Sao Paulo Move Over: F1 Brazil Grand Prix Headed to Rio

Brazilian Formula 1 race fans are bracing for a change that’s headed to Rio de Janeiro. The F1 Brazil Grand Prix, which has been held in Interlagos, Sao Paulo since 1990 is making the transition to the world’s most famous beach town, Rio de Janeiro in 2020.

Brazilian president confirms the transition

Jair Bolsonaro, Brazil’s President, has confirmed the Brazil Grand Prix will take place in Rio. The reason for the one-year lapse from the announcement date is the current contract is in place to host the event in Interlagos in 2019. The announcement came as a major victory for Brazil as Formula 1 was set to leave the country and be hosted elsewhere in South America following the contract’s expiration. Hosting the event in Sao Paulo cost the country too much in government funding, making it difficult to keep the popular event going. However, the popularity of the sport in Brazil makes it a major draw for such a popular market like Rio de Janeiro.

Sao Paulo Formula 1 Track:

Rio de Janeiro Formula 1 Track:

This won’t be the first time Rio de Janeiro is host to an F1 event. In 1980, Jacarapagua circuit was host to the Brazilian Grand Prix, and hosted a total of ten times from 1979 to 1989 prior to being moved to Sao Paulo. The 2020 transition back to Rio de Janeiro will serve to welcome the sport back to its original home in the country. The track remained intact until 2016 when the site was torn down to construct a stadium for the 2016 Olympics which were held in Rio.

New event, new circuit

In addition to the transition from Sao Paulo to Rio de Janeiro, a new race circuit is also being built for the inaugural race in 2020. The circuit will be completed before the end of 2019 and is being constructed 100% through private funding. Therefore, it won’t cost the country any money to build, yet will bring in new jobs and a great deal of surplus in tourist dollars given the sport’s popularity. In addition to job creation, the hotel sector will also thrive during the race weekend with tourists flocking from different regions of the country, South America, and worldwide, to watch the popular F1 race. The new circuit will be designed by Hermann Tilke and will be named after Ayrton Senna.

Why transition now?

Interlagos was the first home to a Formula 1 race in Brazil in 1972. In 1973, Formula 1 officially added the race to the annual race calendar. The site has been a popular race destination, and home to the race annually since 1990. Numerous reasons exist for the transition from Sao Paulo to Rio de Janeiro. The main reason being the financial struggles which are taking place, given the country’s current political state. The lack of public financial support, alongside the high debt amounts which are present, means Sao Paulo is no longer a viable host location for the race.  Notorious crime rates in Interlagos were also a prominent force driving the country to move the race track to a different destination.
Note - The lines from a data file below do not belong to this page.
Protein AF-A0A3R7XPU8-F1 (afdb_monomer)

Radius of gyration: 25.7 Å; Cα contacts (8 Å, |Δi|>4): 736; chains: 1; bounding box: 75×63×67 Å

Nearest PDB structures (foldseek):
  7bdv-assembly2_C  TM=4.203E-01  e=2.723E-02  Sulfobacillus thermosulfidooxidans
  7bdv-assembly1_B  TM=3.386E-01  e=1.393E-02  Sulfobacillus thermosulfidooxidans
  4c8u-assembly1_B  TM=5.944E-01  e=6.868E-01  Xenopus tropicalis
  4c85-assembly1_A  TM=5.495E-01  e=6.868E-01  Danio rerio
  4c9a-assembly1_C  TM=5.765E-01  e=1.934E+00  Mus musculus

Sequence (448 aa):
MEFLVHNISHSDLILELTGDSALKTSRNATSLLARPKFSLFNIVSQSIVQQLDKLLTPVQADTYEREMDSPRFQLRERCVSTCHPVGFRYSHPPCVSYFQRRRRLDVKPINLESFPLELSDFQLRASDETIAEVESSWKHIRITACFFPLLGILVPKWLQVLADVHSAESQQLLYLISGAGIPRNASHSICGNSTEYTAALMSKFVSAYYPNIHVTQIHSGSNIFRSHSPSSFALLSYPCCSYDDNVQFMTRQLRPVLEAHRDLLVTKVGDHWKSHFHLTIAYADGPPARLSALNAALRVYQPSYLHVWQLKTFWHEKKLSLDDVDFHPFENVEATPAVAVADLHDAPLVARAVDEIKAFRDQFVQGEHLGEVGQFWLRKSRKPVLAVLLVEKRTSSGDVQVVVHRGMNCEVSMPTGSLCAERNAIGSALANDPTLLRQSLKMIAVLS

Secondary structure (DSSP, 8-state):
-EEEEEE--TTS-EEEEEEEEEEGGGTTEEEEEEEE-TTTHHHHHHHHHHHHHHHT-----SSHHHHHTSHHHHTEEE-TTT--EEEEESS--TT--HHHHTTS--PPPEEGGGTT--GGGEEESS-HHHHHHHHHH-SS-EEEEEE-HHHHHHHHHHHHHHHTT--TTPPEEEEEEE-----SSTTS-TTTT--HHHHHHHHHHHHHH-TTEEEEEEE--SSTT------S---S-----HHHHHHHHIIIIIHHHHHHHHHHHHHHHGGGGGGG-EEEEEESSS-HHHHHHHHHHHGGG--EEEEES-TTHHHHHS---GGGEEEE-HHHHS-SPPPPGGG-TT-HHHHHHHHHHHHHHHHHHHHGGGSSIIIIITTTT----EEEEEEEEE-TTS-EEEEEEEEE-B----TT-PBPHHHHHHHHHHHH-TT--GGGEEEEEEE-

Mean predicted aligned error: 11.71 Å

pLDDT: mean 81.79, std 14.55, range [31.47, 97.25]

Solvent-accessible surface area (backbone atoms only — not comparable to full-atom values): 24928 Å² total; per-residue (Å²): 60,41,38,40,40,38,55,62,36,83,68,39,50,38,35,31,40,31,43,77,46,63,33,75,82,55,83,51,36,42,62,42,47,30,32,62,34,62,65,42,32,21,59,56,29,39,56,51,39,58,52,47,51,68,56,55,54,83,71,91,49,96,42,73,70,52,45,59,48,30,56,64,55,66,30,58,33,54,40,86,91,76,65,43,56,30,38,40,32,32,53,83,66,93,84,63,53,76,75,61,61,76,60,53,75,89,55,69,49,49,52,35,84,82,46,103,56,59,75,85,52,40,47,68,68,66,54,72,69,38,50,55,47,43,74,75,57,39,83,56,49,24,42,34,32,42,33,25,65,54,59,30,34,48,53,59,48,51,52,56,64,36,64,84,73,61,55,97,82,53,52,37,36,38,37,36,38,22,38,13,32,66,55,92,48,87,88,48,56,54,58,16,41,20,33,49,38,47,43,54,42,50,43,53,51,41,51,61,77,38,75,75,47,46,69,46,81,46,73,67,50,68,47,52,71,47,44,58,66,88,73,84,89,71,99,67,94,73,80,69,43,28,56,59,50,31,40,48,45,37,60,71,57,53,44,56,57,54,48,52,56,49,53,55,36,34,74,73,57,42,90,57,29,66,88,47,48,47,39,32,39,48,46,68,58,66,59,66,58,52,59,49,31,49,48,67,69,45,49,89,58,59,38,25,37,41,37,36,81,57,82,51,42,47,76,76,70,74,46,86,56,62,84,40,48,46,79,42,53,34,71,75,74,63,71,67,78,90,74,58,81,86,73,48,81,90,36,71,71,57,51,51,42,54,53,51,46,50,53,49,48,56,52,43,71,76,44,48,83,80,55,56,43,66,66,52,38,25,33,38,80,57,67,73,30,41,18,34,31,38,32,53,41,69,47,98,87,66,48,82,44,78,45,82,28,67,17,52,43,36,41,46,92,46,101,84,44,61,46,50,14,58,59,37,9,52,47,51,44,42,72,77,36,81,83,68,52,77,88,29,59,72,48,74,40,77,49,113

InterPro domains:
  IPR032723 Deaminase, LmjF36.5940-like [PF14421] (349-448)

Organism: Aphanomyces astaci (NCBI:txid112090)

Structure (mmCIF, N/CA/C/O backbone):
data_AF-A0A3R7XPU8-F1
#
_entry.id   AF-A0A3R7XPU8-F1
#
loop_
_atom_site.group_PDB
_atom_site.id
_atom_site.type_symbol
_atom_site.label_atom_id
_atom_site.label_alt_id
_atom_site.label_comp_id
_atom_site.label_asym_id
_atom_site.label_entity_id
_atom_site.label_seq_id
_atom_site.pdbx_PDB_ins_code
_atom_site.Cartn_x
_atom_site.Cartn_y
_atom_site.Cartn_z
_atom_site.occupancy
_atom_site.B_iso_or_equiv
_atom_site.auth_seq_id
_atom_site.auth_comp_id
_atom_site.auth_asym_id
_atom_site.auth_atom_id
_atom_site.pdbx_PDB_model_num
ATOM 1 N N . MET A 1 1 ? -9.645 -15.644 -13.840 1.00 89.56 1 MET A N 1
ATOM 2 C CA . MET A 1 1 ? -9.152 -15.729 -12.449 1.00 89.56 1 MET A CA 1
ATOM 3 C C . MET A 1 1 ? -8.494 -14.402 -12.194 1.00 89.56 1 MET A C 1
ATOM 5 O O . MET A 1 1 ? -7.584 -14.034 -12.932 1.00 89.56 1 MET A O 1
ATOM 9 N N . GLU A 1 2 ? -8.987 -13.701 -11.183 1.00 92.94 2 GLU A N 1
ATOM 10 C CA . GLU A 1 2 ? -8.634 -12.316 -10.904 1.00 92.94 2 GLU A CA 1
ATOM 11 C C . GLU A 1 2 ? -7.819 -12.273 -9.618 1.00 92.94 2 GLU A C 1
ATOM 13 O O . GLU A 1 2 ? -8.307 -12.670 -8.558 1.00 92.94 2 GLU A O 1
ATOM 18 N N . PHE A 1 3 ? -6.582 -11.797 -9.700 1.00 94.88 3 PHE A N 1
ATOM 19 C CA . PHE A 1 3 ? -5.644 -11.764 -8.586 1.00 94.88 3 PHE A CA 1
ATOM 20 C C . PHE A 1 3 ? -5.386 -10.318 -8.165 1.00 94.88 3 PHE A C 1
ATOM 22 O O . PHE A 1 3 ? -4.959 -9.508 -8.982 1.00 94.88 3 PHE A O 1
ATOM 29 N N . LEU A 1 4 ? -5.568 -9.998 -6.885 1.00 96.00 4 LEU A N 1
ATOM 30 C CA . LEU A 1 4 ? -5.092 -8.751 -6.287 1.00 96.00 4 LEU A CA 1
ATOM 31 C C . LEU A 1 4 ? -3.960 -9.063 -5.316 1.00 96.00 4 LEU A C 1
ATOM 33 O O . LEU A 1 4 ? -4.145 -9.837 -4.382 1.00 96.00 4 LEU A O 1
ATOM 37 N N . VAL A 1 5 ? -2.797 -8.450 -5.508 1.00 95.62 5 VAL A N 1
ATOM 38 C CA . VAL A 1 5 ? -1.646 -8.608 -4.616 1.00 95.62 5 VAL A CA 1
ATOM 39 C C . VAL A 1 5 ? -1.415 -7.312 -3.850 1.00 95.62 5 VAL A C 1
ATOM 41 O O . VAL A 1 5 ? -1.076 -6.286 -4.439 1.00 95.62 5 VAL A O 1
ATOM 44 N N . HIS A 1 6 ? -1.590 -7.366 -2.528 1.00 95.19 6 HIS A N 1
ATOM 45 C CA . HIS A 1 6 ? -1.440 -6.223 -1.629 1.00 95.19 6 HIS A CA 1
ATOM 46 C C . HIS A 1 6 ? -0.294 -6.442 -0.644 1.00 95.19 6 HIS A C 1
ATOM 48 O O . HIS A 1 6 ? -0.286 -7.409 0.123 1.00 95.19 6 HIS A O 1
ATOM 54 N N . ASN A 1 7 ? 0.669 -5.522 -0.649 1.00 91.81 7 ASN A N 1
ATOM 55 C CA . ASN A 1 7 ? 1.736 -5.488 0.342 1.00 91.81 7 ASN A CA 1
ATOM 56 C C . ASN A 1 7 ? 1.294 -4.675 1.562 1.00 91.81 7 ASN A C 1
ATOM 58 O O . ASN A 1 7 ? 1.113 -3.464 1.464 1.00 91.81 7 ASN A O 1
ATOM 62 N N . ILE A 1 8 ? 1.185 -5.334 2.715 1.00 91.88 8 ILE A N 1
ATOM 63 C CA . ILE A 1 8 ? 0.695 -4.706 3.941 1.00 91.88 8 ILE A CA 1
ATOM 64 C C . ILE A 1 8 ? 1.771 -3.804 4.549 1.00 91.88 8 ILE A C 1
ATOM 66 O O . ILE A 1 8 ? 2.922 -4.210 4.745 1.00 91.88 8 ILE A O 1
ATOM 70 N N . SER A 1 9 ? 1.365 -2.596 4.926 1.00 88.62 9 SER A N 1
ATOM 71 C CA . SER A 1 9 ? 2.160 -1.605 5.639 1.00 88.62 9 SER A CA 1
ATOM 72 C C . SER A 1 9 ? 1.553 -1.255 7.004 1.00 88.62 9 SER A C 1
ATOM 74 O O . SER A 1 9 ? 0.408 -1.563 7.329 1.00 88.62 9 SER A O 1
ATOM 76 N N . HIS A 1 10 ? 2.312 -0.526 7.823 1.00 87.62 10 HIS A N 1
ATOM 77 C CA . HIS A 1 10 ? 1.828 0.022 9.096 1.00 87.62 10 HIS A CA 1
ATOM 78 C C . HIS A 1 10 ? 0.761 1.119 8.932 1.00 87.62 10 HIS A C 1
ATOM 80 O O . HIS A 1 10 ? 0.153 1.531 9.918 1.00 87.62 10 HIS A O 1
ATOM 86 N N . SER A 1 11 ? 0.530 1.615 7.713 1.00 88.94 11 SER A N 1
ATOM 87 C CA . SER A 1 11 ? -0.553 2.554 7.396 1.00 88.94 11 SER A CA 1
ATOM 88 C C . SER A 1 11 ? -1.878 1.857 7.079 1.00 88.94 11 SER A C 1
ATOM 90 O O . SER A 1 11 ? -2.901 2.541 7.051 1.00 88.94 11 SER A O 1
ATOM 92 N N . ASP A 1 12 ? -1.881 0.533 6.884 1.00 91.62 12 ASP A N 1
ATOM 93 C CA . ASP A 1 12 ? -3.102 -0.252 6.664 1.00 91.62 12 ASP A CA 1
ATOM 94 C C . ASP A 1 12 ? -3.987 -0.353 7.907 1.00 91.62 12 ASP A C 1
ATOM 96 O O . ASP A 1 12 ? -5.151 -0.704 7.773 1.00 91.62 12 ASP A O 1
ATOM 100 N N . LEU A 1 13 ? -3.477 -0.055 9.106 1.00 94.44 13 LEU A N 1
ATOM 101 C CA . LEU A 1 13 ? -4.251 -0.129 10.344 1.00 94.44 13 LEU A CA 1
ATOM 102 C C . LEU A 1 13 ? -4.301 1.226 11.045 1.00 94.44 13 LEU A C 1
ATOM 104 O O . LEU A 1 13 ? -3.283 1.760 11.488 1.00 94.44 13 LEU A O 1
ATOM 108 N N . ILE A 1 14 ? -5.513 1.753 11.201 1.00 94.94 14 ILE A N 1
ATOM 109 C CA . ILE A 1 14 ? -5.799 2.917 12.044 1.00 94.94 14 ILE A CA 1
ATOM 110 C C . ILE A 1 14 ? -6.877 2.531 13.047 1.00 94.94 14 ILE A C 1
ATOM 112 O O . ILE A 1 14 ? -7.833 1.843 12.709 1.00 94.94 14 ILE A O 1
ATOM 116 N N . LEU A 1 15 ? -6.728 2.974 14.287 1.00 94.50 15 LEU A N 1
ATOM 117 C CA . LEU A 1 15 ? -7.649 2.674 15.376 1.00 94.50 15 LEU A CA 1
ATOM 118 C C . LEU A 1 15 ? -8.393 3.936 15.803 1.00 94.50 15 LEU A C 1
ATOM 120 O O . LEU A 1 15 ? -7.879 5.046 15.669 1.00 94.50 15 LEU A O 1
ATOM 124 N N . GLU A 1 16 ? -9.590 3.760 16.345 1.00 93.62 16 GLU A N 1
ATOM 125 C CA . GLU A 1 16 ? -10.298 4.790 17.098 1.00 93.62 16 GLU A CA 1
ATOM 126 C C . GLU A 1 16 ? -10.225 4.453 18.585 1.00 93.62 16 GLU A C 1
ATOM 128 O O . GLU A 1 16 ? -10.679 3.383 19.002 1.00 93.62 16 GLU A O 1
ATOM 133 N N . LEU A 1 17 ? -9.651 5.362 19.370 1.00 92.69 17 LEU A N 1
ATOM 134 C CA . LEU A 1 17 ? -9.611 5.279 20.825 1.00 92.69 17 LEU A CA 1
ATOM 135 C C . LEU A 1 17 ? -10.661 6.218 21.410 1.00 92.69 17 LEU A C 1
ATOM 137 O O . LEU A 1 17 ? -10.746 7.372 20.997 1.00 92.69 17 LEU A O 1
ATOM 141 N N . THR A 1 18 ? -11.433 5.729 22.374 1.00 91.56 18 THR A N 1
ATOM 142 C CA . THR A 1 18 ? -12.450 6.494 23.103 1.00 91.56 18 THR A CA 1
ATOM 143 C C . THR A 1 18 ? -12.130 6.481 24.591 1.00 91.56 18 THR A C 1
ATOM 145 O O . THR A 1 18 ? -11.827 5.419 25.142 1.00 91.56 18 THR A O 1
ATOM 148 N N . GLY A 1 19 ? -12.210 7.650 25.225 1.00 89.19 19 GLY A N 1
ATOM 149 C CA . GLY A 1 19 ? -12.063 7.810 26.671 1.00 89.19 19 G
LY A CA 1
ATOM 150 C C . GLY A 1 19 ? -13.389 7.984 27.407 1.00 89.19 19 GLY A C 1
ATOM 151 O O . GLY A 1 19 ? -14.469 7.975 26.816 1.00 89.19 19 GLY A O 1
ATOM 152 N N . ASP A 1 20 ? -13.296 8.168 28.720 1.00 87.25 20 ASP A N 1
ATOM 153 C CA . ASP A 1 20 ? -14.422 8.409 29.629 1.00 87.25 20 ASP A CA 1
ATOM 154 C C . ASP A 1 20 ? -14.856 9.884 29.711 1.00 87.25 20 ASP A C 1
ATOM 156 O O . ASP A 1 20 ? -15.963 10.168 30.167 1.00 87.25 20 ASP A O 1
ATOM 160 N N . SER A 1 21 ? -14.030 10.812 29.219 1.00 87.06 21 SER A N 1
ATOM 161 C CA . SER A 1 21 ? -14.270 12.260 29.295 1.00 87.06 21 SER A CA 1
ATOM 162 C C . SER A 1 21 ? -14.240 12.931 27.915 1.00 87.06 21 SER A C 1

In addition to several fans being robbed, many employees have also been threatened at the circuit as well.

Why stay in Brazil?

Apart from the sport’s popularity and rich history in Brazil, it’s the only F1 Grand Prix event hosted in South America. If the Grand Prix were removed from the circuit, it would leave a major void in the country and continent. The current format of the Interlagos track is a 71-lap course, for a total of just under 306 km for the race. The country has a rich history of prominent racers which have left their marks on the sport. Although the current field doesn’t have any Brazilian racers set to take part in the Brazilian GP, the country is a popular host to the racing event and one which fans from around the world attend since its inception in the country.
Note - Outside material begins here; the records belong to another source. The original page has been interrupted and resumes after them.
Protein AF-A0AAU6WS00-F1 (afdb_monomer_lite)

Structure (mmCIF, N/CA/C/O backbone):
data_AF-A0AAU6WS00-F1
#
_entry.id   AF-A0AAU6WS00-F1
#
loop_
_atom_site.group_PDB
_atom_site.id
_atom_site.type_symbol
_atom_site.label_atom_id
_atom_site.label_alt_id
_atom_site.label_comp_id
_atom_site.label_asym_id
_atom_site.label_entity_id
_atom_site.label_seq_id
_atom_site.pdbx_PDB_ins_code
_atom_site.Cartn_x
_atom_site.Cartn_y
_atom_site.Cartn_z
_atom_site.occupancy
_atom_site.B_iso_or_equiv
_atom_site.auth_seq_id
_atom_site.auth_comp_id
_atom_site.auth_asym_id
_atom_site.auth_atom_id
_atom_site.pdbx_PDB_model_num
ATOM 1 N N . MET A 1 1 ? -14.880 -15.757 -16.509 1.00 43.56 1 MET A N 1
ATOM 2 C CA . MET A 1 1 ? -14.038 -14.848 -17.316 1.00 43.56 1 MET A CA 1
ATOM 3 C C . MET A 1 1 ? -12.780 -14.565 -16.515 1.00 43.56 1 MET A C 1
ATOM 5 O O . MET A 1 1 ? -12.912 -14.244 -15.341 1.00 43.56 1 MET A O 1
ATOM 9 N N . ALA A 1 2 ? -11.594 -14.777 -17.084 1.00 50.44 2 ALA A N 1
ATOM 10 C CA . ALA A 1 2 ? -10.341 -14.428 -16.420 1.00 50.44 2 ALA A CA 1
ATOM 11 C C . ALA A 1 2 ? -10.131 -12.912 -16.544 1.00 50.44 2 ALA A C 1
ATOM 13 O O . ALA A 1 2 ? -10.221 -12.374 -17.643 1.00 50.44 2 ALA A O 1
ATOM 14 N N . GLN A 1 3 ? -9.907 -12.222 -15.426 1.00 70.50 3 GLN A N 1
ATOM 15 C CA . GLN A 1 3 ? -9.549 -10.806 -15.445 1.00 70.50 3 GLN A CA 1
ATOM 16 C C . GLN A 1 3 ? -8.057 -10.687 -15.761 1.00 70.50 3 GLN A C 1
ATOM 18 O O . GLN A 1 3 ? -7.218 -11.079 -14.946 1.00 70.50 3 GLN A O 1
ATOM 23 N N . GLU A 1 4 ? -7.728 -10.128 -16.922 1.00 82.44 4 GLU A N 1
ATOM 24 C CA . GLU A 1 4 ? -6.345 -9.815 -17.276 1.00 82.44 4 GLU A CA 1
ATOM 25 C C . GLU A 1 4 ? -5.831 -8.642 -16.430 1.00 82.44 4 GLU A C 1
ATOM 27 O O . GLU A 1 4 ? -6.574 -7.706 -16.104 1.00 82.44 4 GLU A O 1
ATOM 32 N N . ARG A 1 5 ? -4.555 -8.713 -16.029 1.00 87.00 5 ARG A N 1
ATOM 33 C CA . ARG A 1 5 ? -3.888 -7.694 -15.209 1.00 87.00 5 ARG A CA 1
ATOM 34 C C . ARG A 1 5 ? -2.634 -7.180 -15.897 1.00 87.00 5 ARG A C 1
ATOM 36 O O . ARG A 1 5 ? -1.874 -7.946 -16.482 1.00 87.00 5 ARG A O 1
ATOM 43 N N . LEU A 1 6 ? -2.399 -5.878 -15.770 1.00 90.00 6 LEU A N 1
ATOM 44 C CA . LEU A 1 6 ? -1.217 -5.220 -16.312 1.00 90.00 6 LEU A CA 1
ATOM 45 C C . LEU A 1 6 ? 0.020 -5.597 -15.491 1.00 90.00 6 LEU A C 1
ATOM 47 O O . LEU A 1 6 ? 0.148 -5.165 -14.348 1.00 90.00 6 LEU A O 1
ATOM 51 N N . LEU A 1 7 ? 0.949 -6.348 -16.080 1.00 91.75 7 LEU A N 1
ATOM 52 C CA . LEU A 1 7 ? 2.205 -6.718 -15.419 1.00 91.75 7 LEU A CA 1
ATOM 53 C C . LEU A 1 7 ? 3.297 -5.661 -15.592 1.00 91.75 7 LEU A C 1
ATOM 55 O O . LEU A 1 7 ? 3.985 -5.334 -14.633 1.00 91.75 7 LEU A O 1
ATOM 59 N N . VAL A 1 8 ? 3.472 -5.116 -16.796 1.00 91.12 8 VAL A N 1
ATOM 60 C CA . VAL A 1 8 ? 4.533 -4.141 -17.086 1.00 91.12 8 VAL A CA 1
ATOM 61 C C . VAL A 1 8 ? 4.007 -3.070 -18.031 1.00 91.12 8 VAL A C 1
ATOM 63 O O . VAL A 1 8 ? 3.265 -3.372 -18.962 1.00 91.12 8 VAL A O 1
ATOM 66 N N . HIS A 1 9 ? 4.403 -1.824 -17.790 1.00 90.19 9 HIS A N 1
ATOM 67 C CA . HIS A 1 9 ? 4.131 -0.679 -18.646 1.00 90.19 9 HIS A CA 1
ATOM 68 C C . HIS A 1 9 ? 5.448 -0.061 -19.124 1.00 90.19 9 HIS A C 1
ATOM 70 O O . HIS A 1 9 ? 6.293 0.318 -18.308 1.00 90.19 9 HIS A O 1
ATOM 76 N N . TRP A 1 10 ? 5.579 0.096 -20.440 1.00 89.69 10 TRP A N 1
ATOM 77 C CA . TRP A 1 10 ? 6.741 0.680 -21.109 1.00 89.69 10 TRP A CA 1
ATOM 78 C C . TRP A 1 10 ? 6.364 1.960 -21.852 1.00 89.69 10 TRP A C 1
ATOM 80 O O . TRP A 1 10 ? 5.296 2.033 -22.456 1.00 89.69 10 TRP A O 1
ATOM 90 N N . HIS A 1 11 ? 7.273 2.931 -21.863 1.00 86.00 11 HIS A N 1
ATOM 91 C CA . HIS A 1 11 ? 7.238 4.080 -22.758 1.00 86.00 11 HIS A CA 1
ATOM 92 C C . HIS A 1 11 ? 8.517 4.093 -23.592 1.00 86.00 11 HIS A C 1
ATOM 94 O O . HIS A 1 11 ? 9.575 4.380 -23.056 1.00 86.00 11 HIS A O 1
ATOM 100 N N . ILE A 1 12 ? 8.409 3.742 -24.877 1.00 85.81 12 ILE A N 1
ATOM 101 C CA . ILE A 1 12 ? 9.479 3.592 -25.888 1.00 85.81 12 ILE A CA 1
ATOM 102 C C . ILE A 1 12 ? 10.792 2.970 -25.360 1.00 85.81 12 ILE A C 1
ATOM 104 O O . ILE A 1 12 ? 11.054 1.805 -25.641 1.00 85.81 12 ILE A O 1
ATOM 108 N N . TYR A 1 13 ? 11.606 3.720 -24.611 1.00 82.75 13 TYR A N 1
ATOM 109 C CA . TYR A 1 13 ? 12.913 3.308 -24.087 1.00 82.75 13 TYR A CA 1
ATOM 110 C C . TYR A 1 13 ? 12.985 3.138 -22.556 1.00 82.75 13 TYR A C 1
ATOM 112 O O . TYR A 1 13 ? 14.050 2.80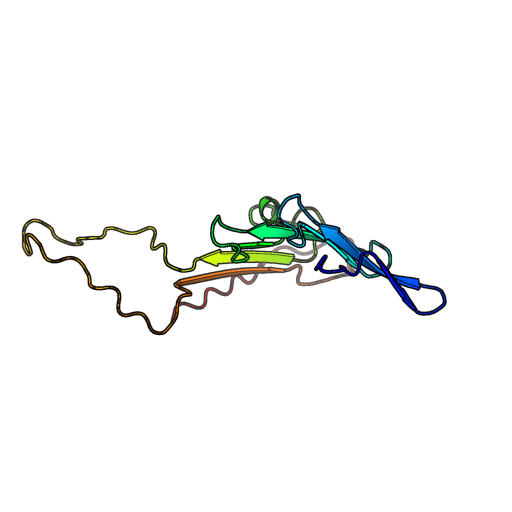6 -22.042 1.00 82.75 13 TYR A O 1
ATOM 120 N N . GLU A 1 14 ? 11.895 3.337 -21.811 1.00 84.56 14 GLU A N 1
ATOM 121 C CA . GLU A 1 14 ? 11.890 3.255 -20.345 1.00 84.56 14 GLU A CA 1
ATOM 122 C C . GLU A 1 14 ? 10.703 2.468 -19.771 1.00 84.56 14 GLU A C 1
ATOM 124 O O . GLU A 1 14 ? 9.580 2.495 -20.280 1.00 84.56 14 GLU A O 1
ATOM 129 N N . MET A 1 15 ? 10.952 1.754 -18.671 1.00 87.44 15 MET A N 1
ATOM 130 C CA . MET A 1 15 ? 9.911 1.076 -17.903 1.00 87.44 15 MET A CA 1
ATOM 131 C C . MET A 1 15 ? 9.274 2.067 -16.926 1.00 87.44 15 MET A C 1
ATOM 133 O O . MET A 1 15 ? 9.918 2.506 -15.967 1.00 87.44 15 MET A O 1
ATOM 137 N N . LEU A 1 16 ? 7.988 2.368 -17.120 1.00 89.31 16 LEU A N 1
ATOM 138 C CA . LEU A 1 16 ? 7.250 3.263 -16.225 1.00 89.31 16 LEU A CA 1
ATOM 139 C C . LEU A 1 16 ? 6.778 2.542 -14.966 1.00 89.31 16 LEU A C 1
ATOM 141 O O . LEU A 1 16 ? 6.836 3.103 -13.870 1.00 89.31 16 LEU A O 1
ATOM 145 N N . ALA A 1 17 ? 6.317 1.298 -15.117 1.00 93.50 17 ALA A N 1
ATOM 146 C CA . ALA A 1 17 ? 5.858 0.497 -13.996 1.00 93.50 17 ALA A CA 1
ATOM 147 C C . ALA A 1 17 ? 6.005 -1.007 -14.241 1.00 93.50 17 ALA A C 1
ATOM 149 O O . ALA A 1 17 ? 5.747 -1.491 -15.340 1.00 93.50 17 ALA A O 1
ATOM 150 N N . GLN A 1 18 ? 6.322 -1.745 -13.184 1.00 96.06 18 GLN A N 1
ATOM 151 C CA . GLN A 1 18 ? 6.204 -3.198 -13.112 1.00 96.06 18 GLN A CA 1
ATOM 152 C C . GLN A 1 18 ? 5.381 -3.559 -11.879 1.00 96.06 18 GLN A C 1
ATOM 154 O O . GLN A 1 18 ? 5.705 -3.141 -10.772 1.00 96.06 18 GLN A O 1
ATOM 159 N N . ASN A 1 19 ? 4.328 -4.341 -12.076 1.00 97.44 19 ASN A N 1
ATOM 160 C CA . ASN A 1 19 ? 3.391 -4.770 -11.053 1.00 97.44 19 ASN A CA 1
ATOM 161 C C . ASN A 1 19 ? 3.591 -6.259 -10.758 1.00 97.44 19 ASN A C 1
ATOM 163 O O . ASN A 1 19 ? 3.645 -7.086 -11.668 1.00 97.44 19 ASN A O 1
ATOM 167 N N . THR A 1 20 ? 3.630 -6.599 -9.478 1.00 97.69 20 THR A N 1
ATOM 168 C CA . THR A 1 20 ? 3.557 -7.974 -8.982 1.00 97.69 20 THR A CA 1
ATOM 169 C C . THR A 1 20 ? 2.246 -8.139 -8.235 1.00 97.69 20 THR A C 1
ATOM 171 O O . THR A 1 20 ? 1.830 -7.237 -7.508 1.00 97.69 20 THR A O 1
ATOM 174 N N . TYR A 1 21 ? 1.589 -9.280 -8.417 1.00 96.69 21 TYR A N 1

Although some supporters are still trying to thwart the move to Rio, and the state’s government is making every attempt to keep the race in Sao Paulo, the contract’s expiration with F1 in 2019 might make it difficult to prevent the transition. These facts, along with the potential increase in tourist dollars, safety concerns, and the draw of the world’s most famous beach destination, are some of the key indicators that F1 fans will be headed to Rio, not Sao Paulo, for the 2020 (and beyond) Brazilian Grand Prix.